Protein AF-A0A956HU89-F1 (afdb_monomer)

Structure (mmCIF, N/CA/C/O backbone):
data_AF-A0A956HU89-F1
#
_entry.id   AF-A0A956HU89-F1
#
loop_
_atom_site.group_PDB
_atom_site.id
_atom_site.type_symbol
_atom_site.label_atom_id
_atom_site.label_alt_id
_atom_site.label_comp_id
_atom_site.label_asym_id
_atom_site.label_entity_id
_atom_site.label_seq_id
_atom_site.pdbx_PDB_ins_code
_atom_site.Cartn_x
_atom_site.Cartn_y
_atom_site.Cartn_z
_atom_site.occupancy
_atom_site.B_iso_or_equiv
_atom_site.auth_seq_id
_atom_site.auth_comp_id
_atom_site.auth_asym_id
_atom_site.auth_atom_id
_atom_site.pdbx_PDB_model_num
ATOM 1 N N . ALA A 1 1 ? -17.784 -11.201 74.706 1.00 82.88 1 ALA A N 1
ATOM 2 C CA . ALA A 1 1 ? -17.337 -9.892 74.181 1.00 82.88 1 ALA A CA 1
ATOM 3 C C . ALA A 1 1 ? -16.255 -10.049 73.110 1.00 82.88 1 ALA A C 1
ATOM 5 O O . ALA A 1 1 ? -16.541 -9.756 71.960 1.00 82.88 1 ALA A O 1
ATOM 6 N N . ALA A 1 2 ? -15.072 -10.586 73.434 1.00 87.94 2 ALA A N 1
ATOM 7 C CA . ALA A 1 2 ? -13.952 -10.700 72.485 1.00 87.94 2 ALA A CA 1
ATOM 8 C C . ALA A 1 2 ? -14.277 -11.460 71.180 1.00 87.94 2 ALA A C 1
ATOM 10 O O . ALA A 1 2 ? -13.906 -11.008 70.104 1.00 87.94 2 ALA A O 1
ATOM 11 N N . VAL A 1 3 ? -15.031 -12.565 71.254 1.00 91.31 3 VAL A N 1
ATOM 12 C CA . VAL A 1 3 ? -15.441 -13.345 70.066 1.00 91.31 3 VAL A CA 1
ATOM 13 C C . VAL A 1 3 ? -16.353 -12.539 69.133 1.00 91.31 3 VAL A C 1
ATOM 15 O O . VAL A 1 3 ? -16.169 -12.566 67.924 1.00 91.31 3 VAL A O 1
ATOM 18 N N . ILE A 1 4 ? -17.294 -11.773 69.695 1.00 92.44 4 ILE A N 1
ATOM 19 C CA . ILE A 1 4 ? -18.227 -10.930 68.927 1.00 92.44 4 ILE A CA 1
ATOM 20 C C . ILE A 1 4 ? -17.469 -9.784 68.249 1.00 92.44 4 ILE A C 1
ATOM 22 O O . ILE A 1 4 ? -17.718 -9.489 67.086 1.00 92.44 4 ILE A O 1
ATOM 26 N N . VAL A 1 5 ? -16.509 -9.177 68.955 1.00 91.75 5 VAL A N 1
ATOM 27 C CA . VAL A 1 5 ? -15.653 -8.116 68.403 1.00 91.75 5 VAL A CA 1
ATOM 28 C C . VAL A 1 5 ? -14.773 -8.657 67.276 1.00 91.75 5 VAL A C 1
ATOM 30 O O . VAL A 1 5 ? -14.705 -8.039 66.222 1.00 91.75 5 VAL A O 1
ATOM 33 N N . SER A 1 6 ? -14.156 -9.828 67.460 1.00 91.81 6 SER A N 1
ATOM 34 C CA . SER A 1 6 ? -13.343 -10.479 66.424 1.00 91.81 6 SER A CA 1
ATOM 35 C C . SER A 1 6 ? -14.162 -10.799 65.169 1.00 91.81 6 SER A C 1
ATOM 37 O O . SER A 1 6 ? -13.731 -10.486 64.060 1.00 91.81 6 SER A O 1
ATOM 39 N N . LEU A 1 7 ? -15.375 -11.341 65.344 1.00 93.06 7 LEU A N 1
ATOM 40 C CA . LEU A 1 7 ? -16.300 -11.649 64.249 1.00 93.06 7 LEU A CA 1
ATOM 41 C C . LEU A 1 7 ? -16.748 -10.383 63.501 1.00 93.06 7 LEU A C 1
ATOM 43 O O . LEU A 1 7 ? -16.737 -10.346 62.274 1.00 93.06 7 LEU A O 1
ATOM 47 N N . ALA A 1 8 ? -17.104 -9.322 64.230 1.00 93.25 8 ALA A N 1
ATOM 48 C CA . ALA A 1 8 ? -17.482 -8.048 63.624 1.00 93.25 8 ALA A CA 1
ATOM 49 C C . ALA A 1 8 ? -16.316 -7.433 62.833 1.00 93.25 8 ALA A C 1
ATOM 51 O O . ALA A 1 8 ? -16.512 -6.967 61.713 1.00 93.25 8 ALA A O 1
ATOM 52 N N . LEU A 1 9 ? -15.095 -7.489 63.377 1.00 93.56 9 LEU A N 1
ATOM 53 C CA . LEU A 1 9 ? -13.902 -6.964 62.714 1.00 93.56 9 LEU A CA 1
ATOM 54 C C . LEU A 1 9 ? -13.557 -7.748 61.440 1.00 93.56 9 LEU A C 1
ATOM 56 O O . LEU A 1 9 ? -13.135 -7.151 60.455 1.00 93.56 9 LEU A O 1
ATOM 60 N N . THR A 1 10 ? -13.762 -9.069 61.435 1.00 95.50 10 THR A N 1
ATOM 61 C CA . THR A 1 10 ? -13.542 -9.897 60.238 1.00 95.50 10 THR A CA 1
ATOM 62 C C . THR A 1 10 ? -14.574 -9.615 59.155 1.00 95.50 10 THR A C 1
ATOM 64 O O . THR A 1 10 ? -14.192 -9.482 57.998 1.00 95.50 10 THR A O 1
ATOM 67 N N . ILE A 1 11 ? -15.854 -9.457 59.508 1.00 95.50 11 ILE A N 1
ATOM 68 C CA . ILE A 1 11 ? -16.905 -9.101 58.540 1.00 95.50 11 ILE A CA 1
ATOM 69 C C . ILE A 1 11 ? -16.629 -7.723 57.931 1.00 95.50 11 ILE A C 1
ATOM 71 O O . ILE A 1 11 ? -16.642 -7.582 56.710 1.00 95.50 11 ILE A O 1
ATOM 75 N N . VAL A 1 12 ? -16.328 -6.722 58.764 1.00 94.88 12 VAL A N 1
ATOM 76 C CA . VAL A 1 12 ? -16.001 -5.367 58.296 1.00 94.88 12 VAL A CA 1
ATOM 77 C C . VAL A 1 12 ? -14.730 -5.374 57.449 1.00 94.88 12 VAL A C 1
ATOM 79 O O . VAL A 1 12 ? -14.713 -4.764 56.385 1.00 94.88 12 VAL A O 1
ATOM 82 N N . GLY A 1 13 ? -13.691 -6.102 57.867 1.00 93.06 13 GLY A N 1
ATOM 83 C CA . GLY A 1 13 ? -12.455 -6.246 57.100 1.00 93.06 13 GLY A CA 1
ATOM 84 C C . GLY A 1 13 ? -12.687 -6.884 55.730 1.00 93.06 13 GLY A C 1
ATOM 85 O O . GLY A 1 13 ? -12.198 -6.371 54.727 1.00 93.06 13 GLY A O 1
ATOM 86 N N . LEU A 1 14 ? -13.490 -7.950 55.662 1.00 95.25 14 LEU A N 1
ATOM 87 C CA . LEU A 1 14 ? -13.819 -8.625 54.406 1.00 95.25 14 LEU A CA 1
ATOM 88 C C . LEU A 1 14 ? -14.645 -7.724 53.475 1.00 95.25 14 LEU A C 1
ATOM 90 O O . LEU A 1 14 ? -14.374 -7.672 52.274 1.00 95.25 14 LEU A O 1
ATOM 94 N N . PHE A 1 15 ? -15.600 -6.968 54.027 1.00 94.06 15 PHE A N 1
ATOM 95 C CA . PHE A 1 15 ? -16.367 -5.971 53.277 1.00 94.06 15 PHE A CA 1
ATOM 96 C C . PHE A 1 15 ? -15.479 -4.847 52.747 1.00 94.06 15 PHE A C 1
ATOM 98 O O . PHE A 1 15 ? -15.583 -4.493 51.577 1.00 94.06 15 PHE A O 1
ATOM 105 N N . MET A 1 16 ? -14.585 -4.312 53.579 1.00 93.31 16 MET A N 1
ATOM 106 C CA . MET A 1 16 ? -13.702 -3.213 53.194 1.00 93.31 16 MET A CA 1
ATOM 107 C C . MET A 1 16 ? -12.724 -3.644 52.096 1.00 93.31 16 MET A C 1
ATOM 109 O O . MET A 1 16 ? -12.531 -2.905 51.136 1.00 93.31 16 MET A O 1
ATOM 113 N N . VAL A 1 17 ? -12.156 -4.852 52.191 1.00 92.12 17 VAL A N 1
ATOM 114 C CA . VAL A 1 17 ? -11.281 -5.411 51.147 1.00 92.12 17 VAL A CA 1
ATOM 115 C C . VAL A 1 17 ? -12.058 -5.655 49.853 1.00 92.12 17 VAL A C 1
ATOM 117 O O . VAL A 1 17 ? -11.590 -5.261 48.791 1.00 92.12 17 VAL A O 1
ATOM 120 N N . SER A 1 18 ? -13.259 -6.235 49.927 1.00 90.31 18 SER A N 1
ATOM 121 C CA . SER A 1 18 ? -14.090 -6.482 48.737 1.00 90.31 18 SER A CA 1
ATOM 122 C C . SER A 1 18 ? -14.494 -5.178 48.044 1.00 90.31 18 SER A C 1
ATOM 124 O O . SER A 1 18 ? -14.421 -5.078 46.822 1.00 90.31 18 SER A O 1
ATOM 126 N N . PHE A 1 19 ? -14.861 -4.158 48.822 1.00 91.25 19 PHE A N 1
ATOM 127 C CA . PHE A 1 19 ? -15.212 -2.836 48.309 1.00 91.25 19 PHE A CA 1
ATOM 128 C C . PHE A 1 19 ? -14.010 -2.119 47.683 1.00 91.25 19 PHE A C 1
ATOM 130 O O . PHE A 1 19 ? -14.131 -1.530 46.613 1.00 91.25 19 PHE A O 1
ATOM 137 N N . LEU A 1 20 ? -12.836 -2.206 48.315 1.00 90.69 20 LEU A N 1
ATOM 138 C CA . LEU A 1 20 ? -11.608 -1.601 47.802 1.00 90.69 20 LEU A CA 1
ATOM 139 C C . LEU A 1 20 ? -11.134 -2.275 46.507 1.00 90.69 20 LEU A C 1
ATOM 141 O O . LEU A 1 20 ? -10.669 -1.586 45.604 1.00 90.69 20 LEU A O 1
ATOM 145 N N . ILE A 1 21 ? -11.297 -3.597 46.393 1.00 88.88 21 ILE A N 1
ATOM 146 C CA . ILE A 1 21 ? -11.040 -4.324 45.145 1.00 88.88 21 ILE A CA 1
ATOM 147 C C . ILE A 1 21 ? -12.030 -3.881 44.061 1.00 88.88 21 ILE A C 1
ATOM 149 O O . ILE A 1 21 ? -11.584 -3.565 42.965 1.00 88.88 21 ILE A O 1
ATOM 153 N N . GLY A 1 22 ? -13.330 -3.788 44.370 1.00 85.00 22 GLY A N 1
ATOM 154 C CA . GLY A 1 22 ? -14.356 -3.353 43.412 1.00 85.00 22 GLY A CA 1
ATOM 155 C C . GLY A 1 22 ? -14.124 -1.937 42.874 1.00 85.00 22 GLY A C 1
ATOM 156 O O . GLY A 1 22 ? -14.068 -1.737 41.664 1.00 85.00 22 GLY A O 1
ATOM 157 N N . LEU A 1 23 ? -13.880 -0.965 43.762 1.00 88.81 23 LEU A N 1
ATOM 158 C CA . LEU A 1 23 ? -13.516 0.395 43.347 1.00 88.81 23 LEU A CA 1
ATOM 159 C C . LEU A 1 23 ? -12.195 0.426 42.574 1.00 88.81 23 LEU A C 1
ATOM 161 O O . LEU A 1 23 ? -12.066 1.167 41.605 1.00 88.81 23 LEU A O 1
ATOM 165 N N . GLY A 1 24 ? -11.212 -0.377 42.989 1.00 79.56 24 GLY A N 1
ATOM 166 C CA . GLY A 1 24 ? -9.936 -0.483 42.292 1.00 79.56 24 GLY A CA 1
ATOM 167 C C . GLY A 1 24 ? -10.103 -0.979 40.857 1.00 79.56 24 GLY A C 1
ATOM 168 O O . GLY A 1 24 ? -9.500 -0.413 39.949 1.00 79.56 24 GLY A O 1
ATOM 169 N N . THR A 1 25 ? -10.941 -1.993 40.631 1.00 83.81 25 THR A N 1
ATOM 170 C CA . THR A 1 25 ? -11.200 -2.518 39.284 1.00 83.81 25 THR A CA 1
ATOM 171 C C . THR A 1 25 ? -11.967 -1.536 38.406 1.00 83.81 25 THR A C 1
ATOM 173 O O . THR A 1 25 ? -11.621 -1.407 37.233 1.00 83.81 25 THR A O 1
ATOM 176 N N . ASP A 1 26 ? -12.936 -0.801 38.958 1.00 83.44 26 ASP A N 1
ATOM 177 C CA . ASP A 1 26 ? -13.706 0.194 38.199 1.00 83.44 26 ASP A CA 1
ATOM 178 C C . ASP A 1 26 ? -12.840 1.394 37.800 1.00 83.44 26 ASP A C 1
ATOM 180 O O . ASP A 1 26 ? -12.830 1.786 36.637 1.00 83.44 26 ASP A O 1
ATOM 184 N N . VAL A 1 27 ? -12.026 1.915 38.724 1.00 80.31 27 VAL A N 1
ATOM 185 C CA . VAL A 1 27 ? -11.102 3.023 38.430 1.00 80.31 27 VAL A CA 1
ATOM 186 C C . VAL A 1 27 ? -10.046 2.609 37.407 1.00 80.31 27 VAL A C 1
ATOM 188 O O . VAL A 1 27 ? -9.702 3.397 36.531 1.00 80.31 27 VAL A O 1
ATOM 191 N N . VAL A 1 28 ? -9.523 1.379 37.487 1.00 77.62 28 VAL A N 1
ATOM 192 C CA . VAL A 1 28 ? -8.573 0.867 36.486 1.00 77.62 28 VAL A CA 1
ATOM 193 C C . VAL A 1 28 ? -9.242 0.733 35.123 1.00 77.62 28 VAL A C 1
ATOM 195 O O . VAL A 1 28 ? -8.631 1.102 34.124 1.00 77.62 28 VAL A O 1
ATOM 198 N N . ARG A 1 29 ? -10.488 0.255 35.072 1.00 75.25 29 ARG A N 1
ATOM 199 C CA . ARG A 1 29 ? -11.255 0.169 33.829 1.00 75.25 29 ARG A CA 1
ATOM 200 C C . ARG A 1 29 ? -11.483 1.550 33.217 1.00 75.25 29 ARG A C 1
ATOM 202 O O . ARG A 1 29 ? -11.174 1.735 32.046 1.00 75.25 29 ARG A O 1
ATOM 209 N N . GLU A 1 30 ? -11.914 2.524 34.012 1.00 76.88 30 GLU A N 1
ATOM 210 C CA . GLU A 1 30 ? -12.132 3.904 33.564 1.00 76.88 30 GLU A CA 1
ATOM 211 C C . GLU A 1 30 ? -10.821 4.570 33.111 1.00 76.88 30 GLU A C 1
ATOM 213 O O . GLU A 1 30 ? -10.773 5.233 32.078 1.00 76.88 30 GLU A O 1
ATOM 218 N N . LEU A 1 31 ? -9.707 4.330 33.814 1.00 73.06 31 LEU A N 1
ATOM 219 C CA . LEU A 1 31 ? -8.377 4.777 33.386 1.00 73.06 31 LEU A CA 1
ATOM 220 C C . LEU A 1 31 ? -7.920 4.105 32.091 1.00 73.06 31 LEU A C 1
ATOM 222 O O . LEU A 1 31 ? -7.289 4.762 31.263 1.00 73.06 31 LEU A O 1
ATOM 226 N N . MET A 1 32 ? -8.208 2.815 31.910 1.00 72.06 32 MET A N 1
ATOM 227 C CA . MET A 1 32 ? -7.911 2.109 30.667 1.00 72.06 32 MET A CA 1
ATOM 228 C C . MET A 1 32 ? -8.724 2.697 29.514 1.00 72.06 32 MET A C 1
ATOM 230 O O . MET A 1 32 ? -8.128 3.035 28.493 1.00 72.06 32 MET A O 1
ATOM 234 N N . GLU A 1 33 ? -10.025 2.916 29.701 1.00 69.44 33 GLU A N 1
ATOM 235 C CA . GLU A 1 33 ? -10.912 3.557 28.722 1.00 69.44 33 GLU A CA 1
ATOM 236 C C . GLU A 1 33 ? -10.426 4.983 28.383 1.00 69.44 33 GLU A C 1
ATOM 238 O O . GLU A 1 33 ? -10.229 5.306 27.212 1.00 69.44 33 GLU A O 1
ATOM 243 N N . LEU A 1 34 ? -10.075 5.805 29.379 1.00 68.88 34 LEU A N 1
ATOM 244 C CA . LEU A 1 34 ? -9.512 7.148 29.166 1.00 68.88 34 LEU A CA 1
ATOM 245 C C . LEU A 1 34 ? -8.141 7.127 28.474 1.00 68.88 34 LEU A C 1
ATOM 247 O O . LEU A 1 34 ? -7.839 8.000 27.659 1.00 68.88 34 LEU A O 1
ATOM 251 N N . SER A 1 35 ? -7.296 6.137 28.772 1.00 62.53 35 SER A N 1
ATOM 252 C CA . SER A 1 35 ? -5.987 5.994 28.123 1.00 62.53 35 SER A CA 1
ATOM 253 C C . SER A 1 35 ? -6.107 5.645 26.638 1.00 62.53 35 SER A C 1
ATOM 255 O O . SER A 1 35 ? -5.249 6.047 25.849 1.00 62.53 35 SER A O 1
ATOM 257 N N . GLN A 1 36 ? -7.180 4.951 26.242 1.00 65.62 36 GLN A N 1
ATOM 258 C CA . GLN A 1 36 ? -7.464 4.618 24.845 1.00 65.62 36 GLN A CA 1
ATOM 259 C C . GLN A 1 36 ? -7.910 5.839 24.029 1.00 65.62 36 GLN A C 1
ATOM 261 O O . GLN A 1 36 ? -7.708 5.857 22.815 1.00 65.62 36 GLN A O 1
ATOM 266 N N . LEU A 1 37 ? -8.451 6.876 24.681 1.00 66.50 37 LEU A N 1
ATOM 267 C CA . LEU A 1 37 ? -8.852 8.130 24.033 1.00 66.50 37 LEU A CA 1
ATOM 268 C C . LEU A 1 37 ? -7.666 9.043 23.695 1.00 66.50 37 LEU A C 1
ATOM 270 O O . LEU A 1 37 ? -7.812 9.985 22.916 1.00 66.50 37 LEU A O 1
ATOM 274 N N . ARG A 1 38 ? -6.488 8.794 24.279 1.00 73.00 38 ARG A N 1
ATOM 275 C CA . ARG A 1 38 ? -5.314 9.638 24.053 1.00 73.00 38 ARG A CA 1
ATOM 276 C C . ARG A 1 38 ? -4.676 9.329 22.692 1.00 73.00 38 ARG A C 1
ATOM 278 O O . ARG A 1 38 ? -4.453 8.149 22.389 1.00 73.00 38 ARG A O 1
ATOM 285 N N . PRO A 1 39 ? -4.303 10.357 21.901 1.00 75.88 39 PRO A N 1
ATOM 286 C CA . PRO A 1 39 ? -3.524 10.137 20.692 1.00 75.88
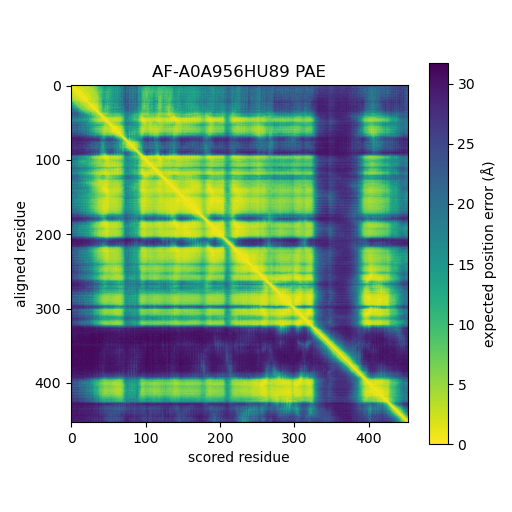 39 PRO A CA 1
ATOM 287 C C . PRO A 1 39 ? -2.216 9.405 21.033 1.00 75.88 39 PRO A C 1
ATOM 289 O O . PRO A 1 39 ? -1.636 9.631 22.099 1.00 75.88 39 PRO A O 1
ATOM 292 N N . PRO A 1 40 ? -1.726 8.522 20.151 1.00 77.00 40 PRO A N 1
ATOM 293 C CA . PRO A 1 40 ? -0.491 7.781 20.373 1.00 77.00 40 PRO A CA 1
ATOM 294 C C . PRO A 1 40 ? 0.763 8.668 20.261 1.00 77.00 40 PRO A C 1
ATOM 296 O O . PRO A 1 40 ? 1.851 8.197 20.584 1.00 77.00 40 PRO A O 1
ATOM 299 N N . GLU A 1 41 ? 0.616 9.930 19.827 1.00 77.94 41 GLU A N 1
ATOM 300 C CA . GLU A 1 41 ? 1.696 10.915 19.645 1.00 77.94 41 GLU A CA 1
ATOM 301 C C . GLU A 1 41 ? 2.824 10.379 18.733 1.00 77.94 41 GLU A C 1
ATOM 303 O O . GLU A 1 41 ? 4.011 10.671 18.910 1.00 77.94 41 GLU A O 1
ATOM 308 N N . LEU A 1 42 ? 2.445 9.566 17.740 1.00 77.38 42 LEU A N 1
ATOM 309 C CA . LEU A 1 42 ? 3.357 8.956 16.778 1.00 77.38 42 LEU A CA 1
ATOM 310 C C . LEU A 1 42 ? 3.462 9.841 15.537 1.00 77.38 42 LEU A C 1
ATOM 312 O O . LEU A 1 42 ? 2.469 10.328 15.014 1.00 77.38 42 LEU A O 1
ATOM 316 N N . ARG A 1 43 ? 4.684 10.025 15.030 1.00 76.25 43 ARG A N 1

Problem to solve:
What you return must be the lines above that run from the line with "ATOM 199 C CA" to the line with "ATOM 202 O O", inclusive, each copied exactly.

Answer area:
ATOM 199 C CA . ARG A 1 29 ? -11.255 0.169 33.829 1.00 75.25 29 ARG A CA 1
ATOM 200 C C . ARG A 1 29 ? -11.483 1.550 33.217 1.00 75.25 29 ARG A C 1
ATOM 202 O O . ARG A 1 29 ? -11.174 1.735 32.046 1.00 75.25 29 ARG A O 1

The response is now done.